▸ DATASET CONTENT
* * * *

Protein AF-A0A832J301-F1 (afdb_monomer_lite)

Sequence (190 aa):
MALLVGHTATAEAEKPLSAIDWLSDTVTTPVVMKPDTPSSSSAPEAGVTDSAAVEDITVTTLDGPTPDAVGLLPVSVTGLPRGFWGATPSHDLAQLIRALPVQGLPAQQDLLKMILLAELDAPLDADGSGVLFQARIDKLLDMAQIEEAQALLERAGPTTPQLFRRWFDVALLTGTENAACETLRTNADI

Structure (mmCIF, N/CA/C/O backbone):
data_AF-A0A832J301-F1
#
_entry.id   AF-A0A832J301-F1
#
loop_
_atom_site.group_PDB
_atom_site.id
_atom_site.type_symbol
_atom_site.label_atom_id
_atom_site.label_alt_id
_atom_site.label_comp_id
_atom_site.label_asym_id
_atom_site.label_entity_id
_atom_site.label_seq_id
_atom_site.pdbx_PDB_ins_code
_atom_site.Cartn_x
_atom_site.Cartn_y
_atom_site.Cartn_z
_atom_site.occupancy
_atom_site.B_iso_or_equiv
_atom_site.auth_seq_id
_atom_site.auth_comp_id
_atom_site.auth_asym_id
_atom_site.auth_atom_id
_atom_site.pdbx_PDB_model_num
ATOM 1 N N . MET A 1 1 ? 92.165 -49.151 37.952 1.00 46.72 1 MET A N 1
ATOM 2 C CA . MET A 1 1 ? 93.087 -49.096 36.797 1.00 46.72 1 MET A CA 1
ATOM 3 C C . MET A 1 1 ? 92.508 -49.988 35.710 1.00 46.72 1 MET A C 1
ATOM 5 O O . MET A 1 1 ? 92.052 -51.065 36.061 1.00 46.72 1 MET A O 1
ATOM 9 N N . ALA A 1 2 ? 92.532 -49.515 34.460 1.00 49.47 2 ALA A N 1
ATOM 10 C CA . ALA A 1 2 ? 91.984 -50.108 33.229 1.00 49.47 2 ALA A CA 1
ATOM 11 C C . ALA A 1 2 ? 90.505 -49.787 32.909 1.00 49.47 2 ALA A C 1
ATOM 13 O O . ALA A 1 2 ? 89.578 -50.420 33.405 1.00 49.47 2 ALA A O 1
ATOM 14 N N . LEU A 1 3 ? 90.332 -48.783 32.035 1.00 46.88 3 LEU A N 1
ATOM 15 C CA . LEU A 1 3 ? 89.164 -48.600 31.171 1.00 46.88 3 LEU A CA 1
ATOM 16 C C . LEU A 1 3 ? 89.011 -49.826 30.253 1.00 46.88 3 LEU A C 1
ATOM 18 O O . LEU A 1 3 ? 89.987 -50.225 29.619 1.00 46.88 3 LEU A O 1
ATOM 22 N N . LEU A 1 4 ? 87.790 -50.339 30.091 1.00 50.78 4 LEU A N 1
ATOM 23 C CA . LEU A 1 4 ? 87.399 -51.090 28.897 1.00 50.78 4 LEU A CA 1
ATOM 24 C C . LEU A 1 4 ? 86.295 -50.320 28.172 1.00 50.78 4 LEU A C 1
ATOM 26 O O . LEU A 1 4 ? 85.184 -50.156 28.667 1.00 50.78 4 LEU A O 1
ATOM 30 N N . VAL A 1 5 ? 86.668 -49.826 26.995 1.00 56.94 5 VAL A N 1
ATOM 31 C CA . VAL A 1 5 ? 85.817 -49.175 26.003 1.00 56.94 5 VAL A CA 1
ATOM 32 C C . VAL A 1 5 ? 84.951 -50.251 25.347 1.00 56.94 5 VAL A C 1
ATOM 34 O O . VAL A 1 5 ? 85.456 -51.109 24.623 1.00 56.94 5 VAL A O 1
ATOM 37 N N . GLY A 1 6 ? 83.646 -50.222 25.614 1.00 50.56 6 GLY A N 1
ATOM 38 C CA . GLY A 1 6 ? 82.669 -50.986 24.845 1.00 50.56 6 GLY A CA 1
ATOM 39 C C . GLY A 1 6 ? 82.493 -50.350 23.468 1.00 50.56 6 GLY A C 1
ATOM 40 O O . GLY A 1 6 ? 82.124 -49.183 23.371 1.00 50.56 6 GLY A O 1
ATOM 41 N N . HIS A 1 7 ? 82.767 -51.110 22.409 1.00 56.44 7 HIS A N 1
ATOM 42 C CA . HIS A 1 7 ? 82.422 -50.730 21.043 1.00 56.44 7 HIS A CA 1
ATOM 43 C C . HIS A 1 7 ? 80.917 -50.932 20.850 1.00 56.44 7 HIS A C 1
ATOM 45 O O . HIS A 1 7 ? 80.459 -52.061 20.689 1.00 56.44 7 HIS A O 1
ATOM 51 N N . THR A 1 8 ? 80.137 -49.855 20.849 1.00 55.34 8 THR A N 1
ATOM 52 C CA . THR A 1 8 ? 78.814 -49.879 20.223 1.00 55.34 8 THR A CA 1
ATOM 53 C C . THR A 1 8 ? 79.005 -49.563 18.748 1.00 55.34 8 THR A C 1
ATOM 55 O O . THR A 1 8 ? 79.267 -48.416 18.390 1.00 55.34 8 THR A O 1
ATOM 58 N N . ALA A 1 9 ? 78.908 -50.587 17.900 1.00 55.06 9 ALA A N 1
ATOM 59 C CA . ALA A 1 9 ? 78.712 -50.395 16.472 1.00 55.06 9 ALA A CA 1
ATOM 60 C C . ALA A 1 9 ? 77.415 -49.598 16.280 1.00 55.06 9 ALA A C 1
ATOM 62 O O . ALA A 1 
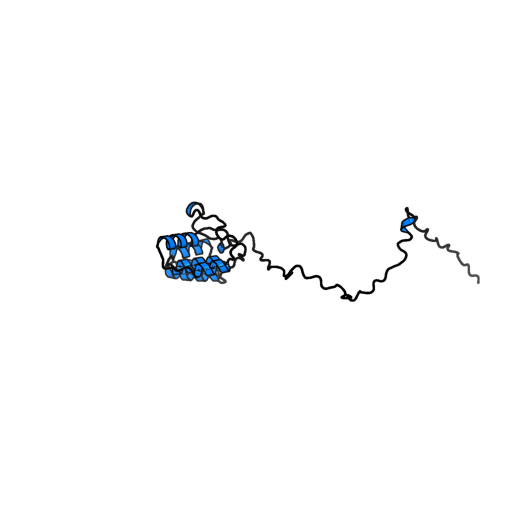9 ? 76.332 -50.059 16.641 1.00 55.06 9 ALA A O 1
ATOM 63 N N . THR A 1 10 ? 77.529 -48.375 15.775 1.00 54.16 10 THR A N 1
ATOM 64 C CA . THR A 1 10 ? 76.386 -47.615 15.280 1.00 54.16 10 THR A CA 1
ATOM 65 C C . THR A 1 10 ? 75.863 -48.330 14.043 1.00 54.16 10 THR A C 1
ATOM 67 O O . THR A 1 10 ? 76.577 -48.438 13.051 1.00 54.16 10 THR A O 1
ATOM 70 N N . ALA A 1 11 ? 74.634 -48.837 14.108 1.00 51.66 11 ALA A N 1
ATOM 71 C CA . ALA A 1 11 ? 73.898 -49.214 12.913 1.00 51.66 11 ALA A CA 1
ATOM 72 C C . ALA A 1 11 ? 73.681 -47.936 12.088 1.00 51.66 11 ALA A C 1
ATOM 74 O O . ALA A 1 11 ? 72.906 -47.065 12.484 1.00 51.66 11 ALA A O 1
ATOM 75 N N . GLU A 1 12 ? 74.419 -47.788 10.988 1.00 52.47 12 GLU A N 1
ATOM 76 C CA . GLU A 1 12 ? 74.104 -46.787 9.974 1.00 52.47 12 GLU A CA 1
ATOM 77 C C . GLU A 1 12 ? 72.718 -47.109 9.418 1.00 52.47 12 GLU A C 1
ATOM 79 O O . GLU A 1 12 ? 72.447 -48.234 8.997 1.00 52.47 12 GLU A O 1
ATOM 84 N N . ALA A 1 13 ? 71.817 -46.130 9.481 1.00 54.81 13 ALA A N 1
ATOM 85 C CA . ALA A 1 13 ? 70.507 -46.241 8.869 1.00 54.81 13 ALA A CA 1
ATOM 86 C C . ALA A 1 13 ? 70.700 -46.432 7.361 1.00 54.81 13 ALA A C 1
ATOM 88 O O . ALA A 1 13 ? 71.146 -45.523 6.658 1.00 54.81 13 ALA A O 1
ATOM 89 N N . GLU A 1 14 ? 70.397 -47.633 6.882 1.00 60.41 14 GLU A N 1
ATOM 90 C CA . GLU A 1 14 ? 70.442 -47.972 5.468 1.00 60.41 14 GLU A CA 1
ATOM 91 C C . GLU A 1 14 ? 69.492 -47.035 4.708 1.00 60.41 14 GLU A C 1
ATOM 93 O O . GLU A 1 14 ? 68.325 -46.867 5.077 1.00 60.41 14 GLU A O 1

* * * *

▸ INSTRUCTIONS FOR THE TASK
Produce an exact copy of each line from the one holding "ATOM 71 C CA" through the last line of the records, both included, and nothing more.

▸ RESPONSE BELOW
ATOM 71 C CA . ALA A 1 11 ? 73.898 -49.214 12.913 1.00 51.66 11 ALA A CA 1
ATOM 72 C C . ALA A 1 11 ? 73.681 -47.936 12.088 1.00 51.66 11 ALA A C 1
ATOM 74 O O . ALA A 1 11 ? 72.906 -47.065 12.484 1.00 51.66 11 ALA A O 1
ATOM 75 N N . GLU A 1 12 ? 74.419 -47.788 10.988 1.00 52.47 12 GLU A N 1
ATOM 76 C CA . GLU A 1 12 ? 74.104 -46.787 9.974 1.00 52.47 12 GLU A CA 1
ATOM 77 C C . GLU A 1 12 ? 72.718 -47.109 9.418 1.00 52.47 12 GLU A C 1
ATOM 79 O O . GLU A 1 12 ? 72.447 -48.234 8.997 1.00 52.47 12 GLU A O 1
ATOM 84 N N . ALA A 1 13 ? 71.817 -46.130 9.481 1.00 54.81 13 ALA A N 1
ATOM 85 C CA . ALA A 1 13 ? 70.507 -46.241 8.869 1.00 54.81 13 ALA A CA 1
ATOM 86 C C . ALA A 1 13 ? 70.700 -46.432 7.361 1.00 54.81 13 ALA A C 1
ATOM 88 O O . ALA A 1 13 ? 71.146 -45.523 6.658 1.00 54.81 13 ALA A O 1
ATOM 89 N N . GLU A 1 14 ? 70.397 -47.633 6.882 1.00 60.41 14 GLU A N 1
ATOM 90 C CA . GLU A 1 14 ? 70.442 -47.972 5.468 1.00 60.41 14 GLU A CA 1
ATOM 91 C C . GLU A 1 14 ? 69.492 -47.035 4.708 1.00 60.41 14 GLU A C 1
ATOM 93 O O . GLU A 1 14 ? 68.325 -46.867 5.077 1.00 60.41 14 GLU A O 1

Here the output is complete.